New intellectual property laws or regulations may require us to invest substantial resources in compliance or may be unclear.
Current and new intellectual property laws may affect the ability of companies, including us, to protect their innovations and defend against claims of intellectual property rights infringement. The costs of compliance with these laws and regulations are high and are likely to increase in the future. Claims have been, or may be threatened and/or filed against us for intellectual property infringement based on the nature and content in our products and services, or content generated by our users.
Anti-terror legislation passed in Russia and other jurisdictions could result in additional operating costs and capital expenditures and may harm our business.

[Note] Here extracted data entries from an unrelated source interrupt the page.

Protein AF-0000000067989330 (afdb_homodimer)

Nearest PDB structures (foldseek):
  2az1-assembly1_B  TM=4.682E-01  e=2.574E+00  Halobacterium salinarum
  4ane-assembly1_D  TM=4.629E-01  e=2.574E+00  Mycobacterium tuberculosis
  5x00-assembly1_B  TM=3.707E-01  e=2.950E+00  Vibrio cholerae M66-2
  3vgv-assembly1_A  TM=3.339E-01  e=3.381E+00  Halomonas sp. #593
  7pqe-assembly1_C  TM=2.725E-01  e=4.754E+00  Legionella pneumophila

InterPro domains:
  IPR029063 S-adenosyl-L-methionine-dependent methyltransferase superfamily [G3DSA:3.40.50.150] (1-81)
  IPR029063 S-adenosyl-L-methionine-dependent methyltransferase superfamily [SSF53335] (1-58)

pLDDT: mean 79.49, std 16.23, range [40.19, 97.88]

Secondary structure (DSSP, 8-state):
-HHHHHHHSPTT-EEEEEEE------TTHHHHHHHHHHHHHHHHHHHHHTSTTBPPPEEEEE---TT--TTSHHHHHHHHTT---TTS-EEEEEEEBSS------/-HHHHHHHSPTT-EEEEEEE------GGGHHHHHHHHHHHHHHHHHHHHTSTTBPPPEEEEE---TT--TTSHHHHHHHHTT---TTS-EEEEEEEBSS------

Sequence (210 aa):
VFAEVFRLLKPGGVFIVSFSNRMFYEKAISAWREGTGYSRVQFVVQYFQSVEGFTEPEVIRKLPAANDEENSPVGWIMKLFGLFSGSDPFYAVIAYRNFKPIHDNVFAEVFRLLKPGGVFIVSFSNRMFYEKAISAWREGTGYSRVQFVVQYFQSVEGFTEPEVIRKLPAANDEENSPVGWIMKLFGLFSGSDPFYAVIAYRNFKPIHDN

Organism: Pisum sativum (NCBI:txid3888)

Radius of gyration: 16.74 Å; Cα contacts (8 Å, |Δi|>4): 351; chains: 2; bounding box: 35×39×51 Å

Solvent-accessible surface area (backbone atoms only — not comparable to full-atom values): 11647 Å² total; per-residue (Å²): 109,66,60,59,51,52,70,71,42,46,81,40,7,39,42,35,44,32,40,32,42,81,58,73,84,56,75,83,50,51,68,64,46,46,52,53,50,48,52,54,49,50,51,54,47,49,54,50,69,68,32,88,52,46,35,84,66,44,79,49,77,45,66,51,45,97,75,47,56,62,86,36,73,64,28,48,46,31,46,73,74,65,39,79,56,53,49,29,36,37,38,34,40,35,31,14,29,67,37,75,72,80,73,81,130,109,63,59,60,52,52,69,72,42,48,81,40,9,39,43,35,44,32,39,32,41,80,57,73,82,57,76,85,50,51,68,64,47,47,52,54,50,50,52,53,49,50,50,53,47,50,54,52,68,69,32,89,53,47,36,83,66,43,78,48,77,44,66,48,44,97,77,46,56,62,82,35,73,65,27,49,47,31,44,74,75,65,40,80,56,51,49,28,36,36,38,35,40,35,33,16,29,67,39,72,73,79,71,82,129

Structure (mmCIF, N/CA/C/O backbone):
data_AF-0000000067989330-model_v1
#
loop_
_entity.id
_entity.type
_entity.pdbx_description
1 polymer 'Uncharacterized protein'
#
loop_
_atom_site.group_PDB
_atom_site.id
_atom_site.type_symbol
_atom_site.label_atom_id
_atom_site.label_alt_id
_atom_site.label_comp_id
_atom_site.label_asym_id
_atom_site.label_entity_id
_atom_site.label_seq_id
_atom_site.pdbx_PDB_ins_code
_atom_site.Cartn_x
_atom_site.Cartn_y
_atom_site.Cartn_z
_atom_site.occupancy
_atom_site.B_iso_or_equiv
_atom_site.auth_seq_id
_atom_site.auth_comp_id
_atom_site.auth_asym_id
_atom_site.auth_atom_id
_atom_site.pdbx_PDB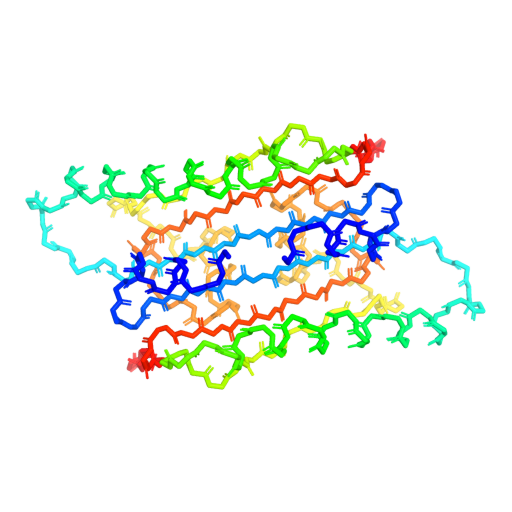_model_num
ATOM 1 N N . VAL A 1 1 ? 0.65 -13.734 -3.471 1 89.94 1 VAL A N 1
ATOM 2 C CA . VAL A 1 1 ? 0.939 -12.766 -2.42 1 89.94 1 VAL A CA 1
ATOM 3 C C . VAL A 1 1 ? -0.36 -12.344 -1.74 1 89.94 1 VAL A C 1
ATOM 5 O O . VAL A 1 1 ? -0.466 -12.375 -0.512 1 89.94 1 VAL A O 1
ATOM 8 N N . PHE A 1 2 ? -1.464 -12.07 -2.402 1 94.44 2 PHE A N 1
ATOM 9 C CA . PHE A 1 2 ? -2.676 -11.516 -1.812 1 94.44 2 PHE A CA 1
ATOM 10 C C . PHE A 1 2 ? -3.354 -12.531 -0.903 1 94.44 2 PHE A C 1
ATOM 12 O O . PHE A 1 2 ? -3.816 -12.188 0.186 1 94.44 2 PHE A O 1
ATOM 19 N N . ALA A 1 3 ? -3.352 -13.766 -1.355 1 94.06 3 ALA A N 1
ATOM 20 C CA . ALA A 1 3 ? -3.939 -14.82 -0.529 1 94.06 3 ALA A CA 1
ATOM 21 C C . ALA A 1 3 ? -3.156 -15 0.768 1 94.06 3 ALA A C 1
ATOM 23 O O . ALA A 1 3 ? -3.742 -15.227 1.829 1 94.06 3 ALA A O 1
ATOM 24 N N . GLU A 1 4 ? -1.891 -14.953 0.592 1 92 4 GLU A N 1
ATOM 25 C CA . GLU A 1 4 ? -1.047 -15.109 1.773 1 92 4 GLU A CA 1
ATOM 26 C C . GLU A 1 4 ? -1.251 -13.961 2.752 1 92 4 GLU A C 1
ATOM 28 O O . GLU A 1 4 ? -1.34 -14.172 3.963 1 92 4 GLU A O 1
ATOM 33 N N . VAL A 1 5 ? -1.293 -12.711 2.213 1 93.38 5 VAL A N 1
ATOM 34 C CA . VAL A 1 5 ? -1.535 -11.562 3.078 1 93.38 5 VAL A CA 1
ATOM 35 C C . VAL A 1 5 ? -2.887 -11.711 3.771 1 93.38 5 VAL A C 1
ATOM 37 O O . VAL A 1 5 ? -3.018 -11.414 4.961 1 93.38 5 VAL A O 1
ATOM 40 N N . PHE A 1 6 ? -3.871 -12.203 3.037 1 94.75 6 PHE A N 1
ATOM 41 C CA . PHE A 1 6 ? -5.191 -12.438 3.611 1 94.75 6 PHE A CA 1
ATOM 42 C C . PHE A 1 6 ? -5.098 -13.359 4.82 1 94.75 6 PHE A C 1
ATOM 44 O O . PHE A 1 6 ? -5.73 -13.117 5.848 1 94.75 6 PHE A O 1
ATOM 51 N N . ARG A 1 7 ? -4.309 -14.352 4.707 1 93.38 7 ARG A N 1
ATOM 52 C CA . ARG A 1 7 ? -4.195 -15.336 5.781 1 93.38 7 ARG A CA 1
ATOM 53 C C . ARG A 1 7 ? -3.477 -14.742 6.988 1 93.38 7 ARG A C 1
ATOM 55 O O . ARG A 1 7 ? -3.74 -15.133 8.125 1 93.38 7 ARG A O 1
ATOM 62 N N . LEU A 1 8 ? -2.625 -13.797 6.727 1 88.69 8 LEU A N 1
ATOM 63 C CA . LEU A 1 8 ? -1.818 -13.203 7.789 1 88.69 8 LEU A CA 1
ATOM 64 C C . LEU A 1 8 ? -2.604 -12.125 8.531 1 88.69 8 LEU A C 1
ATOM 66 O O . LEU A 1 8 ? -2.283 -11.797 9.68 1 88.69 8 LEU A O 1
ATOM 70 N N . LEU A 1 9 ? -3.631 -11.555 7.906 1 90.06 9 LEU A N 1
ATOM 71 C CA . LEU A 1 9 ? -4.438 -10.508 8.523 1 90.06 9 LEU A CA 1
ATOM 72 C C . LEU A 1 9 ? -5.449 -11.102 9.5 1 90.06 9 LEU A C 1
ATOM 74 O O . LEU A 1 9 ? -5.996 -12.18 9.25 1 90.06 9 LEU A O 1
ATOM 78 N N . LYS A 1 10 ? -5.609 -10.391 10.547 1 89.38 10 LYS A N 1
ATOM 79 C CA . LYS A 1 10 ? -6.77 -10.688 11.375 1 89.38 10 LYS A CA 1
ATOM 80 C C . LYS A 1 10 ? -8.055 -10.188 10.727 1 89.38 10 LYS A C 1
ATOM 82 O O . LYS A 1 10 ? -8.031 -9.273 9.898 1 89.38 10 LYS A O 1
ATOM 87 N N . PRO A 1 11 ? -9.172 -10.859 11.055 1 92.44 11 PRO A N 1
ATOM 88 C CA . PRO A 1 11 ? -10.43 -10.289 10.562 1 92.44 11 PRO A CA 1
ATOM 89 C C . PRO A 1 11 ? -10.539 -8.789 10.836 1 92.44 11 PRO A C 1
ATOM 91 O O . PRO A 1 11 ? -10.242 -8.336 11.945 1 92.44 11 PRO A O 1
ATOM 94 N N . GLY A 1 12 ? -10.93 -8.023 9.922 1 91.44 12 GLY A N 1
ATOM 95 C CA . GLY A 1 12 ? -11 -6.574 10.047 1 91.44 12 GLY A CA 1
ATOM 96 C C . GLY A 1 12 ? -9.688 -5.883 9.719 1 91.44 12 GLY A C 1
ATOM 97 O O . GLY A 1 12 ? -9.625 -4.652 9.664 1 91.44 12 GLY A O 1
ATOM 98 N N . GLY A 1 13 ? -8.633 -6.703 9.57 1 91.44 13 GLY A N 1
ATOM 99 C CA . GLY A 1 13 ? -7.355 -6.125 9.172 1 91.44 13 GLY A CA 1
ATOM 100 C C . GLY A 1 13 ? -7.391 -5.523 7.777 1 91.44 13 GLY A C 1
ATOM 101 O O . GLY A 1 13 ? -8.148 -5.973 6.918 1 91.44 13 GLY A O 1
ATOM 102 N N . VAL A 1 14 ? -6.586 -4.535 7.586 1 93.06 14 VAL A N 1
ATOM 103 C CA . VAL A 1 14 ? -6.602 -3.799 6.324 1 93.06 14 VAL A CA 1
ATOM 104 C C . VAL A 1 14 ? -5.34 -4.121 5.523 1 93.06 14 VAL A C 1
ATOM 106 O O . VAL A 1 14 ? -4.266 -4.312 6.098 1 93.06 14 VAL A O 1
ATOM 109 N N . PHE A 1 15 ? -5.461 -4.262 4.188 1 94.56 15 PHE A N 1
ATOM 110 C CA . PHE A 1 15 ? -4.406 -4.426 3.197 1 94.56 15 PHE A CA 1
ATOM 111 C C . PHE A 1 15 ? -4.48 -3.33 2.139 1 94.56 15 PHE A C 1
ATOM 113 O O . PHE A 1 15 ? -5.543 -3.098 1.555 1 94.56 15 PHE A O 1
ATOM 120 N N . ILE A 1 16 ? -3.406 -2.57 2.014 1 94.06 16 ILE A N 1
ATOM 121 C CA . ILE A 1 16 ? -3.346 -1.416 1.124 1 94.06 16 ILE A CA 1
ATOM 122 C C . ILE A 1 16 ? -2.227 -1.61 0.103 1 94.06 16 ILE A C 1
ATOM 124 O O . ILE A 1 16 ? -1.088 -1.911 0.47 1 94.06 16 ILE A O 1
ATOM 128 N N . VAL A 1 17 ? -2.531 -1.491 -1.108 1 95.75 17 VAL A N 1
ATOM 129 C CA . VAL A 1 17 ? -1.569 -1.532 -2.203 1 95.75 17 VAL A CA 1
ATOM 130 C C . VAL A 1 17 ? -1.568 -0.195 -2.941 1 95.75 17 VAL A C 1
ATOM 132 O O . VAL A 1 17 ? -2.607 0.25 -3.434 1 95.75 17 VAL A O 1
ATOM 135 N N . SER A 1 18 ? -0.429 0.461 -2.982 1 92.88 18 SER A N 1
ATOM 136 C CA . SER A 1 18 ? -0.353 1.779 -3.602 1 92.88 18 SER A CA 1
ATOM 137 C C . SER A 1 18 ? 0.789 1.853 -4.609 1 92.88 18 SER A C 1
ATOM 139 O O . SER A 1 18 ? 1.743 1.076 -4.531 1 92.88 18 SER A O 1
ATOM 141 N N . PHE A 1 19 ? 0.673 2.74 -5.516 1 91.12 19 PHE A N 1
ATOM 142 C CA . PHE A 1 19 ? 1.76 2.986 -6.453 1 91.12 19 PHE A CA 1
ATOM 143 C C . PHE A 1 19 ? 1.653 4.387 -7.051 1 91.12 19 PHE A C 1
ATOM 145 O O . PHE A 1 19 ? 0.578 4.984 -7.047 1 91.12 19 PHE A O 1
ATOM 152 N N . SER A 1 20 ? 2.768 4.922 -7.441 1 88 20 SER A N 1
ATOM 153 C CA . SER A 1 20 ? 2.887 6.238 -8.062 1 88 20 SER A CA 1
ATOM 154 C C . SER A 1 20 ? 4.012 6.266 -9.086 1 88 20 SER A C 1
ATOM 156 O O . SER A 1 20 ? 5.043 5.617 -8.906 1 88 20 SER A O 1
ATOM 158 N N . ASN A 1 21 ? 3.723 6.941 -10.219 1 83.56 21 ASN A N 1
ATOM 159 C CA . ASN A 1 21 ? 4.762 7.297 -11.18 1 83.56 21 ASN A CA 1
ATOM 160 C C . ASN A 1 21 ? 4.992 8.805 -11.227 1 83.56 21 ASN A C 1
ATOM 162 O O . ASN A 1 21 ? 4.039 9.586 -11.148 1 83.56 21 ASN A O 1
ATOM 166 N N . ARG A 1 22 ? 6.207 9.156 -11.133 1 77.12 22 ARG A N 1
ATOM 167 C CA . ARG A 1 22 ? 6.504 10.578 -11.281 1 77.12 22 ARG A CA 1
ATOM 168 C C . ARG A 1 22 ? 5.906 11.133 -12.57 1 77.12 22 ARG A C 1
ATOM 170 O O . ARG A 1 22 ? 5.941 10.469 -13.609 1 77.12 22 ARG A O 1
ATOM 177 N N . MET A 1 23 ? 5.066 12.281 -12.305 1 69.94 23 MET A N 1
ATOM 178 C CA . MET A 1 23 ? 4.535 12.945 -13.492 1 69.94 23 MET A CA 1
ATOM 179 C C . MET A 1 23 ? 5.504 14.008 -14 1 69.94 23 MET A C 1
ATOM 181 O O . MET A 1 23 ? 6.086 14.758 -13.203 1 69.94 23 MET A O 1
ATOM 185 N N . PHE A 1 24 ? 5.996 13.789 -15.109 1 59.03 24 PHE A N 1
ATOM 186 C CA . PHE A 1 24 ? 6.715 14.875 -15.766 1 59.03 24 PHE A CA 1
ATOM 187 C C . PHE A 1 24 ? 5.746 15.805 -16.484 1 59.03 24 PHE A C 1
ATOM 189 O O . PHE A 1 24 ? 4.754 15.352 -17.062 1 59.03 24 PHE A O 1
ATOM 196 N N . TYR A 1 25 ? 5.262 16.969 -15.922 1 52.5 25 TYR A N 1
ATOM 197 C CA . TYR A 1 25 ? 4.363 18.031 -16.359 1 52.5 25 TYR A CA 1
ATOM 198 C C . TYR A 1 25 ? 4.188 18.016 -17.859 1 52.5 25 TYR A C 1
ATOM 200 O O . TYR A 1 25 ? 3.656 18.969 -18.453 1 52.5 25 TYR A O 1
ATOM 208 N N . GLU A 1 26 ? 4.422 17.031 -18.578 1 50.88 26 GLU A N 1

Federal Law No 374-FZ (commonly referred to as the Yarovaya laws) amended anti-terrorism legislation and imposed certain obligations on communication providers, including, among others, the obligation to store information confirming the fact of receipt, transmission, delivery and/or processing of voice data, text messages, pictures, sounds, video or other communications (i.e., meta-data reflecting these communications) for a period of three years, as well as to store the contents of communications, including voice data, text messages, pictures, sounds, video or other communications for a period of up to six months. This requirement came into force on July 1, 2018. In addition, in accordance with Federal Law No 374-FZ, communication providers are obliged to supply information to the investigation and prosecution authorities about users and any other information “which is necessary for these authorities to achieve their statutory goals,” and to provide to the investigation and prosecution authorities any information and codes necessary to decode the information. In addition, under local law, operators are required to block services for users whose personal data does not correspond to the data registered and stored by the operator. Failure to comply may lead to administrative fines and could impact the effectiveness of our licenses. Most of the provisions of Federal Law No 374-FZ entered into force on July 20, 2016. However, the practical effects of Federal Law No 374-FZ are still unclear, since the implementing legislation does not provide sufficient detail. The implementation and support of measures to comply with the legislation led to substantial investments for the design of our IT systems in Russia, and the purchase of specialized equipment and tools. The Russian authorities require, among other things, the use of specific storage equipment (such as data storage, interception devices, fiberoptic cables and technical platforms). Total expenses may be quantifiable after all technical and administrative measures are completed. Government Decree No 445, dated April 12, 2018, established the progressive order of installation of required storage capacity under the new law. Technical requirements for the data storage systems under the new law are not fully clear and often subject to agreement with the authorities, so in the near future these requirements could necessitate additional investments to be compliant.
Similar legislation has been implemented, or is being contemplated, in other markets in which we operate. Compliance with such measures may require substantial costs and management resources and conflict with our legal obligations in other countries. Failure to comply may lead to administrative fines, impair our ability to operate or cause reputational damage. In addition, compliance with any such obligations may prompt allegations related to data privacy or human rights concerns, which could in turn result in reputational harm or otherwise impact our ability to operate or our results of operations.
Laws restricting foreign investment could materially harm our business.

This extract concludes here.